Extracted entries >>
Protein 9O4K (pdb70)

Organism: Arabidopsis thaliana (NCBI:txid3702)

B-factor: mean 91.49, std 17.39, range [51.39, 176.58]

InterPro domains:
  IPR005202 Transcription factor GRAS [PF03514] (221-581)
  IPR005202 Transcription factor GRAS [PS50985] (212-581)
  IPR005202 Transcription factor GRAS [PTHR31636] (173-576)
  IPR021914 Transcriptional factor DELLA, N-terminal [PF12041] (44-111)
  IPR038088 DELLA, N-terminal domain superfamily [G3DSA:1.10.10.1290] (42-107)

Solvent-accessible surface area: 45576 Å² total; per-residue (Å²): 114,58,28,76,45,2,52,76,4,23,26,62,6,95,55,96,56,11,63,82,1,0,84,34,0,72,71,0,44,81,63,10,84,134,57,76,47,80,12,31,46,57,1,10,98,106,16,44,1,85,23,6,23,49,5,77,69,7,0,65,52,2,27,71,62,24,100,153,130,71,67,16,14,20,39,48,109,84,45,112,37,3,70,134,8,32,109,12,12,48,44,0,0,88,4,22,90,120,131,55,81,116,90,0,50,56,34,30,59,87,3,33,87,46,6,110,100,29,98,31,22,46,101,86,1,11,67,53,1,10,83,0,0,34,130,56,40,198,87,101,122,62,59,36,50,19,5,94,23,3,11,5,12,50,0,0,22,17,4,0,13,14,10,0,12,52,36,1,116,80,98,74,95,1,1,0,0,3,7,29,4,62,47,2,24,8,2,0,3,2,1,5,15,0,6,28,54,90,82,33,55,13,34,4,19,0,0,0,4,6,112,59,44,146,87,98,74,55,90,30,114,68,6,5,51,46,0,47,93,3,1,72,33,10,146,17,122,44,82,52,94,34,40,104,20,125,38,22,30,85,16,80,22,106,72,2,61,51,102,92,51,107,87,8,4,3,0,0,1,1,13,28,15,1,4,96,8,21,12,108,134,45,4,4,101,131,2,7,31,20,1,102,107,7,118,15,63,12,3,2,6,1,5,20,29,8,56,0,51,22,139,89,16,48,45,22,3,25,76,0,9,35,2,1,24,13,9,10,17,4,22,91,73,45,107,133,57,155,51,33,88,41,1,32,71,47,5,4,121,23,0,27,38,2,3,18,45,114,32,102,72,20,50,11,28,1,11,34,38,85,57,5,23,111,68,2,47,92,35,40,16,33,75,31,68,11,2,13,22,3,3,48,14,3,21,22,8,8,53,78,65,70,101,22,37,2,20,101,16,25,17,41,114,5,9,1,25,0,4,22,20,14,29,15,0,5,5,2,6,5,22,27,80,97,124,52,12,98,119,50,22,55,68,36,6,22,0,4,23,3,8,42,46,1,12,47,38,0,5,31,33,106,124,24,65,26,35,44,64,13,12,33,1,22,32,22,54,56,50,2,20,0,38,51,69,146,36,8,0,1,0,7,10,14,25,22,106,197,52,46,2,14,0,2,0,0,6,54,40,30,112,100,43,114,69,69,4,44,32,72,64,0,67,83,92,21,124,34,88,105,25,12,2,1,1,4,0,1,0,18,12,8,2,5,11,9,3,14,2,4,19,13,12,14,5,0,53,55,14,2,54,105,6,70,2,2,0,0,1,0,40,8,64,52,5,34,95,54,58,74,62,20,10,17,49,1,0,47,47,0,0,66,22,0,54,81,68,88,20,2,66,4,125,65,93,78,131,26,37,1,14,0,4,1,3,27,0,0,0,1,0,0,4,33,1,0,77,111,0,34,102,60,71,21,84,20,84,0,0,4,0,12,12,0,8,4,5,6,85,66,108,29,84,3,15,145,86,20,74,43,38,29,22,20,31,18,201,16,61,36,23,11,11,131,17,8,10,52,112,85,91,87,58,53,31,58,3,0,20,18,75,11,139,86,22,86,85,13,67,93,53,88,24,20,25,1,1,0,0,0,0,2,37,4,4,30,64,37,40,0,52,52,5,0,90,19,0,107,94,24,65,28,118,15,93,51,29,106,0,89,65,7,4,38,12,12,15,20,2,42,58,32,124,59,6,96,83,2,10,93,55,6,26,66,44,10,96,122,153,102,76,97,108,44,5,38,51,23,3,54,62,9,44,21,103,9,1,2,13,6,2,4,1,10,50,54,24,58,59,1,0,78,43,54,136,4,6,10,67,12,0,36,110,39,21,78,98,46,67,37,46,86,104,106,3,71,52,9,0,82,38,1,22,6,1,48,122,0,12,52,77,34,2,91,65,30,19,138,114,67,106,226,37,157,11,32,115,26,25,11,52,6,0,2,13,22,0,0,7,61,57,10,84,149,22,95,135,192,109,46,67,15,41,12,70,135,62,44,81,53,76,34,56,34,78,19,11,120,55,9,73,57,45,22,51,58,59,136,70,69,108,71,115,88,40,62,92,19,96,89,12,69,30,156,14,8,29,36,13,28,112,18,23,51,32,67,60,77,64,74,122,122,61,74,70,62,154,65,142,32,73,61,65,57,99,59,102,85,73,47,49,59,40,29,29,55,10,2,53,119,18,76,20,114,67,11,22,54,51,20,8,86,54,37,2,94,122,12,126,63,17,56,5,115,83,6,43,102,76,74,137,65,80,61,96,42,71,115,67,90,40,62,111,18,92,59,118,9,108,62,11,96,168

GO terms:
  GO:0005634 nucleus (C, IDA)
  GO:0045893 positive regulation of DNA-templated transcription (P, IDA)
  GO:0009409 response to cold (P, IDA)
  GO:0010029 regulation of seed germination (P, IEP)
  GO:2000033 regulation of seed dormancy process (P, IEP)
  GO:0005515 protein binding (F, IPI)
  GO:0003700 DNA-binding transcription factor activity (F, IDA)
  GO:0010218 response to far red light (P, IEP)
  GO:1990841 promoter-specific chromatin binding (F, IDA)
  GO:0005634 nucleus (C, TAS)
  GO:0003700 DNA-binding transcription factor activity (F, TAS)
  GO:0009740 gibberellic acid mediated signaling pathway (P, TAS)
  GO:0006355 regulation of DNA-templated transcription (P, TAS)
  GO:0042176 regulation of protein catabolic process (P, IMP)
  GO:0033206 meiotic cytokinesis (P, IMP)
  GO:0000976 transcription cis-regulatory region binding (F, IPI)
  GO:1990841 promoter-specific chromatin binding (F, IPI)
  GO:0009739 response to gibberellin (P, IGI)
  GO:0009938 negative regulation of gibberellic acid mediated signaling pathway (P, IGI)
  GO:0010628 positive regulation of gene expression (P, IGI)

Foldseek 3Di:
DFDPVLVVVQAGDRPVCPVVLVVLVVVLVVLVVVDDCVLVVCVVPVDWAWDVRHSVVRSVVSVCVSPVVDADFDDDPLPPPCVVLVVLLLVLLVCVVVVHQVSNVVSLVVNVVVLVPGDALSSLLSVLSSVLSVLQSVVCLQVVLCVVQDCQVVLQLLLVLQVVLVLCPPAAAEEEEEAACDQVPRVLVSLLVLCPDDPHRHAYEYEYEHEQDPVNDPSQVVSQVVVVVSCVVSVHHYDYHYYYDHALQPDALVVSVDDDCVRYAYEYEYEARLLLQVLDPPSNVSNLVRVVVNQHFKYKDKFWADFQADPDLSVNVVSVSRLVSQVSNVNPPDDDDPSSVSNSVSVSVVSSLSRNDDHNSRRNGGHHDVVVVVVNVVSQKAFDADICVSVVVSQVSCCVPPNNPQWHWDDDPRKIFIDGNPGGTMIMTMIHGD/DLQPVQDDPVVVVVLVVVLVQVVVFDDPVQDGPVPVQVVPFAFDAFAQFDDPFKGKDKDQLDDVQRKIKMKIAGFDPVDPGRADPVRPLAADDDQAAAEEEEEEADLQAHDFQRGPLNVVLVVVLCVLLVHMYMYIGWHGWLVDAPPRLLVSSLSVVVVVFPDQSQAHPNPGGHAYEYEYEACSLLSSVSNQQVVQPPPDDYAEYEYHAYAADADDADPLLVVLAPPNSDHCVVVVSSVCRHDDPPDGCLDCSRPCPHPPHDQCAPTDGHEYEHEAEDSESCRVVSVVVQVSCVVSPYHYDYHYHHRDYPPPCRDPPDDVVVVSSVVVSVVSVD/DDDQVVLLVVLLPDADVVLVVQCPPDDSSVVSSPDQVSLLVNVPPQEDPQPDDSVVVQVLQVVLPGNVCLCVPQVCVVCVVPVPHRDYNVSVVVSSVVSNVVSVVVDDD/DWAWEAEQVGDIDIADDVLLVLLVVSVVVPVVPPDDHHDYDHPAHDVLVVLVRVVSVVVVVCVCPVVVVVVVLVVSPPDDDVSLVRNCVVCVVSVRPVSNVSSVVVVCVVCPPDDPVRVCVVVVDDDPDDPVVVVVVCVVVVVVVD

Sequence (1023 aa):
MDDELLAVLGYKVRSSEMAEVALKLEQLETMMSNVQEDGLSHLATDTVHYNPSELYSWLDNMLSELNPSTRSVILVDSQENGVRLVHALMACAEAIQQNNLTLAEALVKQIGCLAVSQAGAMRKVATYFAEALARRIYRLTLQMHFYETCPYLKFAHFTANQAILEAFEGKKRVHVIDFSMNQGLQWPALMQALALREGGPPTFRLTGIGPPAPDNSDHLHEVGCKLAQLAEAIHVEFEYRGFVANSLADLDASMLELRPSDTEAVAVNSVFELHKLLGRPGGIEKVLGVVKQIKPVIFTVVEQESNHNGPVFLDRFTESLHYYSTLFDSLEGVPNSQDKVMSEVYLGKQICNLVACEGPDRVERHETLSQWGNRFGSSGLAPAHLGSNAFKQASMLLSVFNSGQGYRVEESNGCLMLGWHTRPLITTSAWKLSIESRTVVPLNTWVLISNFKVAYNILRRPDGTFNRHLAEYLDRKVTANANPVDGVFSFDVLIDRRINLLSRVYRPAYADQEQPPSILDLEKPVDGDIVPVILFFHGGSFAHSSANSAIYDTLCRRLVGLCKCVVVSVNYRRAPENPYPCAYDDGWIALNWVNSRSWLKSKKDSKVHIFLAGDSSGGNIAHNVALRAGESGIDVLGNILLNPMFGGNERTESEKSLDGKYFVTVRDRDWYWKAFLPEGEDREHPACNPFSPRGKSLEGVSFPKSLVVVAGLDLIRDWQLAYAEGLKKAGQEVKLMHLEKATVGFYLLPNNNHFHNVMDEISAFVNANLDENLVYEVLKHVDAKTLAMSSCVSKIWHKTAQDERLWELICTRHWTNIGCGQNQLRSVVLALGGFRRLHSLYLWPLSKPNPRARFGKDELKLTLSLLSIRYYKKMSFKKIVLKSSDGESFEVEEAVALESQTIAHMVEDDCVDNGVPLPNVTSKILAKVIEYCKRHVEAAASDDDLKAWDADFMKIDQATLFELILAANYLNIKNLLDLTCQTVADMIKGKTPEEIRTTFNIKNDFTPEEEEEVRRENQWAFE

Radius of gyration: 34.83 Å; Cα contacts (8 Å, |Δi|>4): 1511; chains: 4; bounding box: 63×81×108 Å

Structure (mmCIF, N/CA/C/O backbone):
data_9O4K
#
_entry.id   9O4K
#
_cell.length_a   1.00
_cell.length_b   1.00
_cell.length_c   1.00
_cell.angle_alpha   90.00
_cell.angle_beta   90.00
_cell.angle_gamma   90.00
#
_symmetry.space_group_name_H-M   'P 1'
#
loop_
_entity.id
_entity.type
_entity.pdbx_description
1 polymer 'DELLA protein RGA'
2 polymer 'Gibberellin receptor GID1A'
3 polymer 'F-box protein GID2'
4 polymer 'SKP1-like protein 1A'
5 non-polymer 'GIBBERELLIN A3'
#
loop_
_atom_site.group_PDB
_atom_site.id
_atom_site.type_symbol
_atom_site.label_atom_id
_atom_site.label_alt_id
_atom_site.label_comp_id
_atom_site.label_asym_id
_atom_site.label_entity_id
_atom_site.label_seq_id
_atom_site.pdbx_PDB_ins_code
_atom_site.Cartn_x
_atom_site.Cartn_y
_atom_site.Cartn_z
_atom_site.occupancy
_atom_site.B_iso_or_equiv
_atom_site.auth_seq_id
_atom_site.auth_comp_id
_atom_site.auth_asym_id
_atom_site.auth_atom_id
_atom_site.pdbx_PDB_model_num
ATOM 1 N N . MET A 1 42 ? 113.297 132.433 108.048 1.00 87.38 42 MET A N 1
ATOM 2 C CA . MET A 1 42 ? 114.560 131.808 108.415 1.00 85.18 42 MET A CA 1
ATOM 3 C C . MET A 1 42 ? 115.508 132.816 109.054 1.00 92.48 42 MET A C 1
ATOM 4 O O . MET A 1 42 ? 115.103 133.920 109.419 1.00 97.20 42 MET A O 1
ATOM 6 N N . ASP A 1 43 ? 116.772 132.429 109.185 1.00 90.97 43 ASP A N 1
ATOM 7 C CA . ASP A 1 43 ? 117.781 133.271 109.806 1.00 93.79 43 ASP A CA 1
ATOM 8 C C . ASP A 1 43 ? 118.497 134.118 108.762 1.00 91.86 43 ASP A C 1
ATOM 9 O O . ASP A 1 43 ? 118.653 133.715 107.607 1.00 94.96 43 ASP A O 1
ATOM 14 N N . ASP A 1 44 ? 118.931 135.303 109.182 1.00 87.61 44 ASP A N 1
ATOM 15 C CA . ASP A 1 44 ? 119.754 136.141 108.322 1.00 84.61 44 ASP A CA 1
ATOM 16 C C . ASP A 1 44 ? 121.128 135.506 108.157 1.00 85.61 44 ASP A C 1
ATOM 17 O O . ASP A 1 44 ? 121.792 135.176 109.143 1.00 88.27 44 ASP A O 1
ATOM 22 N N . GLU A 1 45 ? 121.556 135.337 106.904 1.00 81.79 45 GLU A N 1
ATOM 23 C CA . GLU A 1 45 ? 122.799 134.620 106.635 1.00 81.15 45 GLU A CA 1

The task >>
Write down again the exact lines running from the beginning of the data to the line containing "IPR038088 DELLA, N-terminal", with both ends included.

Answer space >>
Protein 9O4K (pdb70)

Organism: Arabidopsis thaliana (NCBI:txid3702)

B-factor: mean 91.49, std 17.39, range [51.39, 176.58]

InterPro domains:
  IPR005202 Transcription factor GRAS [PF03514] (221-581)
  IPR005202 Transcription factor GRAS [PS50985] (212-581)
  IPR005202 Transcription factor GRAS [PTHR31636] (173-576)
  IPR021914 Transcriptional factor DELLA, N-terminal [PF12041] (44-111)
  IPR038088 DELLA, N-terminal domain superfamily [G3DSA:1.10.10.1290] (42-107)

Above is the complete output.